[Task prompt]: Copy only what lies from the line containing "ATOM 79 N N" through the line containing "ATOM 132 C CA" in the entries below, keeping both end lines exact and dropping every picture.

[Data under study]:
———

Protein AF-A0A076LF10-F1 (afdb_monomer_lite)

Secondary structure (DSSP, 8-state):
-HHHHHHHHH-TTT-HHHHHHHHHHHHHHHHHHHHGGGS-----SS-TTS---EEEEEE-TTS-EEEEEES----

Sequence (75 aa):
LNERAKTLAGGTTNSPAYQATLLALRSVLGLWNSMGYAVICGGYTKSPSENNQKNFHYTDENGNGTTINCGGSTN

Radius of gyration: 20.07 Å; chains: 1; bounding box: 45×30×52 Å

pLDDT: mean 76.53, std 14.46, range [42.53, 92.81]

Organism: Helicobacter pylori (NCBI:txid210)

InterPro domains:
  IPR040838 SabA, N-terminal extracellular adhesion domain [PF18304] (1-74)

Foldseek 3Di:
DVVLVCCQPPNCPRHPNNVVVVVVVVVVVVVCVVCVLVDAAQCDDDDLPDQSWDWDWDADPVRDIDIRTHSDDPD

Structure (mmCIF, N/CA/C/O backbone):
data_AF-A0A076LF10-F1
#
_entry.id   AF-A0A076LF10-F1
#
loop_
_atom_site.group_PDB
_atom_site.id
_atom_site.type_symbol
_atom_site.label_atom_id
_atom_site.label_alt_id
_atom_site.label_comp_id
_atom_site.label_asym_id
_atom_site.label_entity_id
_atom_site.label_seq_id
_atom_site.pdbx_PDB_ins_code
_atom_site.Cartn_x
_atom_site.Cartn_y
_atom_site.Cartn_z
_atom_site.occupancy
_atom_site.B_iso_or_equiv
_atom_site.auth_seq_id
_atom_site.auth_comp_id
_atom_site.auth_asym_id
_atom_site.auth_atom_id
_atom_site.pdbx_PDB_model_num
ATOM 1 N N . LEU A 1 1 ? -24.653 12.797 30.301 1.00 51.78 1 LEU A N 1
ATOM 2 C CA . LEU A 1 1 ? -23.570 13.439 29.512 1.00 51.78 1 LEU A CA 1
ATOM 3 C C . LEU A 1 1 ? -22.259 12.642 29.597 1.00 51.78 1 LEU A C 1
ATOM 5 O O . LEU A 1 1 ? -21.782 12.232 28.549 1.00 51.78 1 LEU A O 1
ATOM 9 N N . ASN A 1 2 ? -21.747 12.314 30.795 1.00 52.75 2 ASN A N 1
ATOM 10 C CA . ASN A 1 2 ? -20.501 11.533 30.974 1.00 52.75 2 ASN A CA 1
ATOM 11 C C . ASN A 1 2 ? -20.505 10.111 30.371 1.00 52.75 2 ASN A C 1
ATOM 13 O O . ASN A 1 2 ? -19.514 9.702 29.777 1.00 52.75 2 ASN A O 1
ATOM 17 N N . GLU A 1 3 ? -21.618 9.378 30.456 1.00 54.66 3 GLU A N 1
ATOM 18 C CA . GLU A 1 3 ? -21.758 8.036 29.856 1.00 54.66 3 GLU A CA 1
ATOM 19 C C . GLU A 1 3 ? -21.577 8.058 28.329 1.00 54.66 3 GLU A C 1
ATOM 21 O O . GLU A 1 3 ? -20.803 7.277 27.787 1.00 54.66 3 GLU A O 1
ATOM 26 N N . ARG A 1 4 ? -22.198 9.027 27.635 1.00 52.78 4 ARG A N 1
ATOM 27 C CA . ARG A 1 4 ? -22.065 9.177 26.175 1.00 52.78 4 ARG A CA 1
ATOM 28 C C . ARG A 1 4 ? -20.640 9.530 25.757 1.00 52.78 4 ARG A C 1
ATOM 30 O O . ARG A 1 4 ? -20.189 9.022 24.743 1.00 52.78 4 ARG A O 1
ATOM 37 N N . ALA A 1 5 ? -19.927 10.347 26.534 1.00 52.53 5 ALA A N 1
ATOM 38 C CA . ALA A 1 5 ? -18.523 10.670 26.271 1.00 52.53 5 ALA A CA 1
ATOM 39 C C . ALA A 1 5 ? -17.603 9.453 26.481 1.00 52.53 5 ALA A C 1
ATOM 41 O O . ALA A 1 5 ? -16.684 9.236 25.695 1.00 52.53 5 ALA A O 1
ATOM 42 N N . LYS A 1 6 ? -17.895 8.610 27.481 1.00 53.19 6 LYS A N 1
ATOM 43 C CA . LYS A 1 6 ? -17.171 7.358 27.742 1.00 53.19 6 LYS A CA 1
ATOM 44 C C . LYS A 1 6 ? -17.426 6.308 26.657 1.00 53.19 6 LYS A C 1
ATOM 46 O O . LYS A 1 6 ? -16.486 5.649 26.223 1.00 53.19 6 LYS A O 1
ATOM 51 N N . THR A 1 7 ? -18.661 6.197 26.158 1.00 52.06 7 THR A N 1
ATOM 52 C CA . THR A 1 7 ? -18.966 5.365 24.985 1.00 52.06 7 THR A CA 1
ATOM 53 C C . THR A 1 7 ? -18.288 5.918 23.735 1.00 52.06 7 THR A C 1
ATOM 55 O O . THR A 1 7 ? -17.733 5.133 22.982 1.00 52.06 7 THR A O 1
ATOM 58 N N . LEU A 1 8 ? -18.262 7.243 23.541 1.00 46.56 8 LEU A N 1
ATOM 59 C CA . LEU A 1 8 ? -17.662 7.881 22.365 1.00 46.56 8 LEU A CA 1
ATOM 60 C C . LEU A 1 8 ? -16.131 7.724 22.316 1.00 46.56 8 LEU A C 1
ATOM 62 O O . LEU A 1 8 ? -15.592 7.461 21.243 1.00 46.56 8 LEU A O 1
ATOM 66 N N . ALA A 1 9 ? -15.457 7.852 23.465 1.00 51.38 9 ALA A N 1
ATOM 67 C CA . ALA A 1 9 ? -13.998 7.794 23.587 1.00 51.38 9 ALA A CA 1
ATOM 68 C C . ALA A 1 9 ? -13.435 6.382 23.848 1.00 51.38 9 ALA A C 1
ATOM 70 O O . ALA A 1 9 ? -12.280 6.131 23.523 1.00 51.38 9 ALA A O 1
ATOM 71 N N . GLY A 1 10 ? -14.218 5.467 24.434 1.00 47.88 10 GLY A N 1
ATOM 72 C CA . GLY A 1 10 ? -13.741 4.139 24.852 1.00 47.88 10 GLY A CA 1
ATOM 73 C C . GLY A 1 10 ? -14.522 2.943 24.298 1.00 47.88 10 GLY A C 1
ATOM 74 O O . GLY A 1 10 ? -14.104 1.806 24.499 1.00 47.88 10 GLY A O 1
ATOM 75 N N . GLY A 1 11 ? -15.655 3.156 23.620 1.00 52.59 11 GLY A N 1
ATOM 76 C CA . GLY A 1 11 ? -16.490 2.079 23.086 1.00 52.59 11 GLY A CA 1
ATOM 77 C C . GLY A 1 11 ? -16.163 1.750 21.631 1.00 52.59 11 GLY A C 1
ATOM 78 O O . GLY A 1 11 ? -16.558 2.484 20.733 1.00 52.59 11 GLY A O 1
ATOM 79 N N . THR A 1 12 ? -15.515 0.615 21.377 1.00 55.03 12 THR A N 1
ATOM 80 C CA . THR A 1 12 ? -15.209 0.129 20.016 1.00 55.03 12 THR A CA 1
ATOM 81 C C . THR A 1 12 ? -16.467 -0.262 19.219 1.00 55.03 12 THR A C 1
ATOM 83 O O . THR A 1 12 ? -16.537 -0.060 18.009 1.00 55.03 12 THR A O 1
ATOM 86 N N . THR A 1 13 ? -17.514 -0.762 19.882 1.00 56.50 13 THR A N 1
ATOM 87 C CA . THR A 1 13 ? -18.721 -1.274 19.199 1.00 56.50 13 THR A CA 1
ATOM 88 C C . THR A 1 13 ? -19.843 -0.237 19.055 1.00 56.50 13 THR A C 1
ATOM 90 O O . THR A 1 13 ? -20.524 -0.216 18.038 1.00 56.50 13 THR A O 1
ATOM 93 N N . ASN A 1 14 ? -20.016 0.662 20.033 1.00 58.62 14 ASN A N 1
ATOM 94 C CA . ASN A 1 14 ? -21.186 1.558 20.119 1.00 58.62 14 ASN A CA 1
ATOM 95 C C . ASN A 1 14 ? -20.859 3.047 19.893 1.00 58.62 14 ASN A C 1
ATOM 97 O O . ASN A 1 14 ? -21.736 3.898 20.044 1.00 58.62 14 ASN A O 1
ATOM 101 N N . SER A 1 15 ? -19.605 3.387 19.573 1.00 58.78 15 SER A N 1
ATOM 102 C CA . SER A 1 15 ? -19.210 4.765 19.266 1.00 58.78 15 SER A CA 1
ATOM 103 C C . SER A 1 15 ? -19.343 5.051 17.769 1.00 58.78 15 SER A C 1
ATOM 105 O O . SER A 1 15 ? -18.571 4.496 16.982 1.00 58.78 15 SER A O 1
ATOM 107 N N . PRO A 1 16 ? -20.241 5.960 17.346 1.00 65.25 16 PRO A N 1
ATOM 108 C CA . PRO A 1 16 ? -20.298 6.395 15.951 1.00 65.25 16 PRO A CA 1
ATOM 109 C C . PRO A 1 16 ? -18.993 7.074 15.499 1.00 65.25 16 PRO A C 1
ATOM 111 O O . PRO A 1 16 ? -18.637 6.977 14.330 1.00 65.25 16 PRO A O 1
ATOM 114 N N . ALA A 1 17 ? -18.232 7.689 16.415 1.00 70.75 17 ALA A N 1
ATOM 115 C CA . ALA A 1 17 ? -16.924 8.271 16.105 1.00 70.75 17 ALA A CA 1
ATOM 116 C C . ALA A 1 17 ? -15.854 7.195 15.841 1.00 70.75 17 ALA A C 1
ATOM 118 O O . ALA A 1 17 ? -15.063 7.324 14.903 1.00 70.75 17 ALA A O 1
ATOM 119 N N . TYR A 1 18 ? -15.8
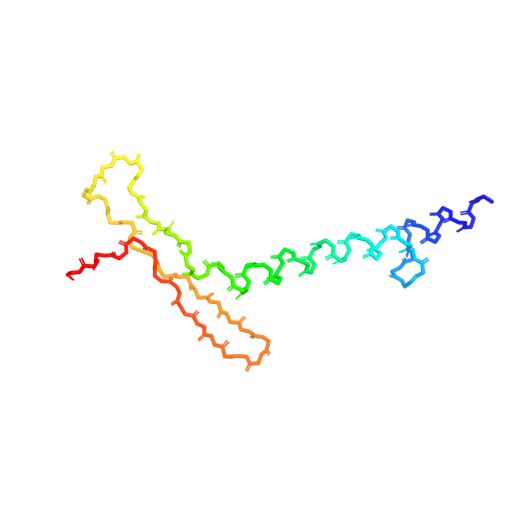58 6.105 16.618 1.00 70.12 18 TYR A N 1
ATOM 120 C CA . TYR A 1 18 ? -14.965 4.968 16.378 1.00 70.12 18 TYR A CA 1
ATOM 121 C C . TYR A 1 18 ? -15.311 4.263 15.065 1.00 70.12 18 TYR A C 1
ATOM 123 O O . TYR A 1 18 ? -14.421 3.992 14.267 1.00 70.12 18 TYR A O 1
ATOM 131 N N . GLN A 1 19 ? -16.600 4.025 14.804 1.00 77.62 19 GLN A N 1
ATOM 132 C CA . GLN A 1 19 ? -17.052 3.393 13.562 1.00 77.62 19 GLN A CA 1
ATOM 133 C C . GLN A 1 19 ? -16.726 4.250 12.333 1.00 77.62 19 GLN A C 1
ATOM 135 O O . GLN A 1 19 ? -16.243 3.713 11.341 1.00 77.62 19 GLN A O 1
ATOM 140 N N . ALA A 1 20 ? -16.893 5.575 12.405 1.00 81.12 20 ALA A N 1
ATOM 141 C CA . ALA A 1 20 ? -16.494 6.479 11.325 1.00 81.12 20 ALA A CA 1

———

[Exercise response]:
ATOM 79 N N . THR A 1 12 ? -15.515 0.615 21.377 1.00 55.03 12 THR A N 1
ATOM 80 C CA . THR A 1 12 ? -15.209 0.129 20.016 1.00 55.03 12 THR A CA 1
ATOM 81 C C . THR A 1 12 ? -16.467 -0.262 19.219 1.00 55.03 12 THR A C 1
ATOM 83 O O . THR A 1 12 ? -16.537 -0.060 18.009 1.00 55.03 12 THR A O 1
ATOM 86 N N . THR A 1 13 ? -17.514 -0.762 19.882 1.00 56.50 13 THR A N 1
ATOM 87 C CA . THR A 1 13 ? -18.721 -1.274 19.199 1.00 56.50 13 THR A CA 1
ATOM 88 C C . THR A 1 13 ? -19.843 -0.237 19.055 1.00 56.50 13 THR A C 1
ATOM 90 O O . THR A 1 13 ? -20.524 -0.216 18.038 1.00 56.50 13 THR A O 1
ATOM 93 N N . ASN A 1 14 ? -20.016 0.662 20.033 1.00 58.62 14 ASN A N 1
ATOM 94 C CA . ASN A 1 14 ? -21.186 1.558 20.119 1.00 58.62 14 ASN A CA 1
ATOM 95 C C . ASN A 1 14 ? -20.859 3.047 19.893 1.00 58.62 14 ASN A C 1
ATOM 97 O O . ASN A 1 14 ? -21.736 3.898 20.044 1.00 58.62 14 ASN A O 1
ATOM 101 N N . SER A 1 15 ? -19.605 3.387 19.573 1.00 58.78 15 SER A N 1
ATOM 102 C CA . SER A 1 15 ? -19.210 4.765 19.266 1.00 58.78 15 SER A CA 1
ATOM 103 C C . SER A 1 15 ? -19.343 5.051 17.769 1.00 58.78 15 SER A C 1
ATOM 105 O O . SER A 1 15 ? -18.571 4.496 16.982 1.00 58.78 15 SER A O 1
ATOM 107 N N . PRO A 1 16 ? -20.241 5.960 17.346 1.00 65.25 16 PRO A N 1
ATOM 108 C CA . PRO A 1 16 ? -20.298 6.395 15.951 1.00 65.25 16 PRO A CA 1
ATOM 109 C C . PRO A 1 16 ? -18.993 7.074 15.499 1.00 65.25 16 PRO A C 1
ATOM 111 O O . PRO A 1 16 ? -18.637 6.977 14.330 1.00 65.25 16 PRO A O 1
ATOM 114 N N . ALA A 1 17 ? -18.232 7.689 16.415 1.00 70.75 17 ALA A N 1
ATOM 115 C CA . ALA A 1 17 ? -16.924 8.271 16.105 1.00 70.75 17 ALA A CA 1
ATOM 116 C C . ALA A 1 17 ? -15.854 7.195 15.841 1.00 70.75 17 ALA A C 1
ATOM 118 O O . ALA A 1 17 ? -15.063 7.324 14.903 1.00 70.75 17 ALA A O 1
ATOM 119 N N . TYR A 1 18 ? -15.8
58 6.105 16.618 1.00 70.12 18 TYR A N 1
ATOM 120 C CA . TYR A 1 18 ? -14.965 4.968 16.378 1.00 70.12 18 TYR A CA 1
ATOM 121 C C . TYR A 1 18 ? -15.311 4.263 15.065 1.00 70.12 18 TYR A C 1
ATOM 123 O O . TYR A 1 18 ? -14.421 3.992 14.267 1.00 70.12 18 TYR A O 1
ATOM 131 N N . GLN A 1 19 ? -16.600 4.025 14.804 1.00 77.62 19 GLN A N 1
ATOM 132 C CA . GLN A 1 19 ? -17.052 3.393 13.562 1.00 77.62 19 GLN A CA 1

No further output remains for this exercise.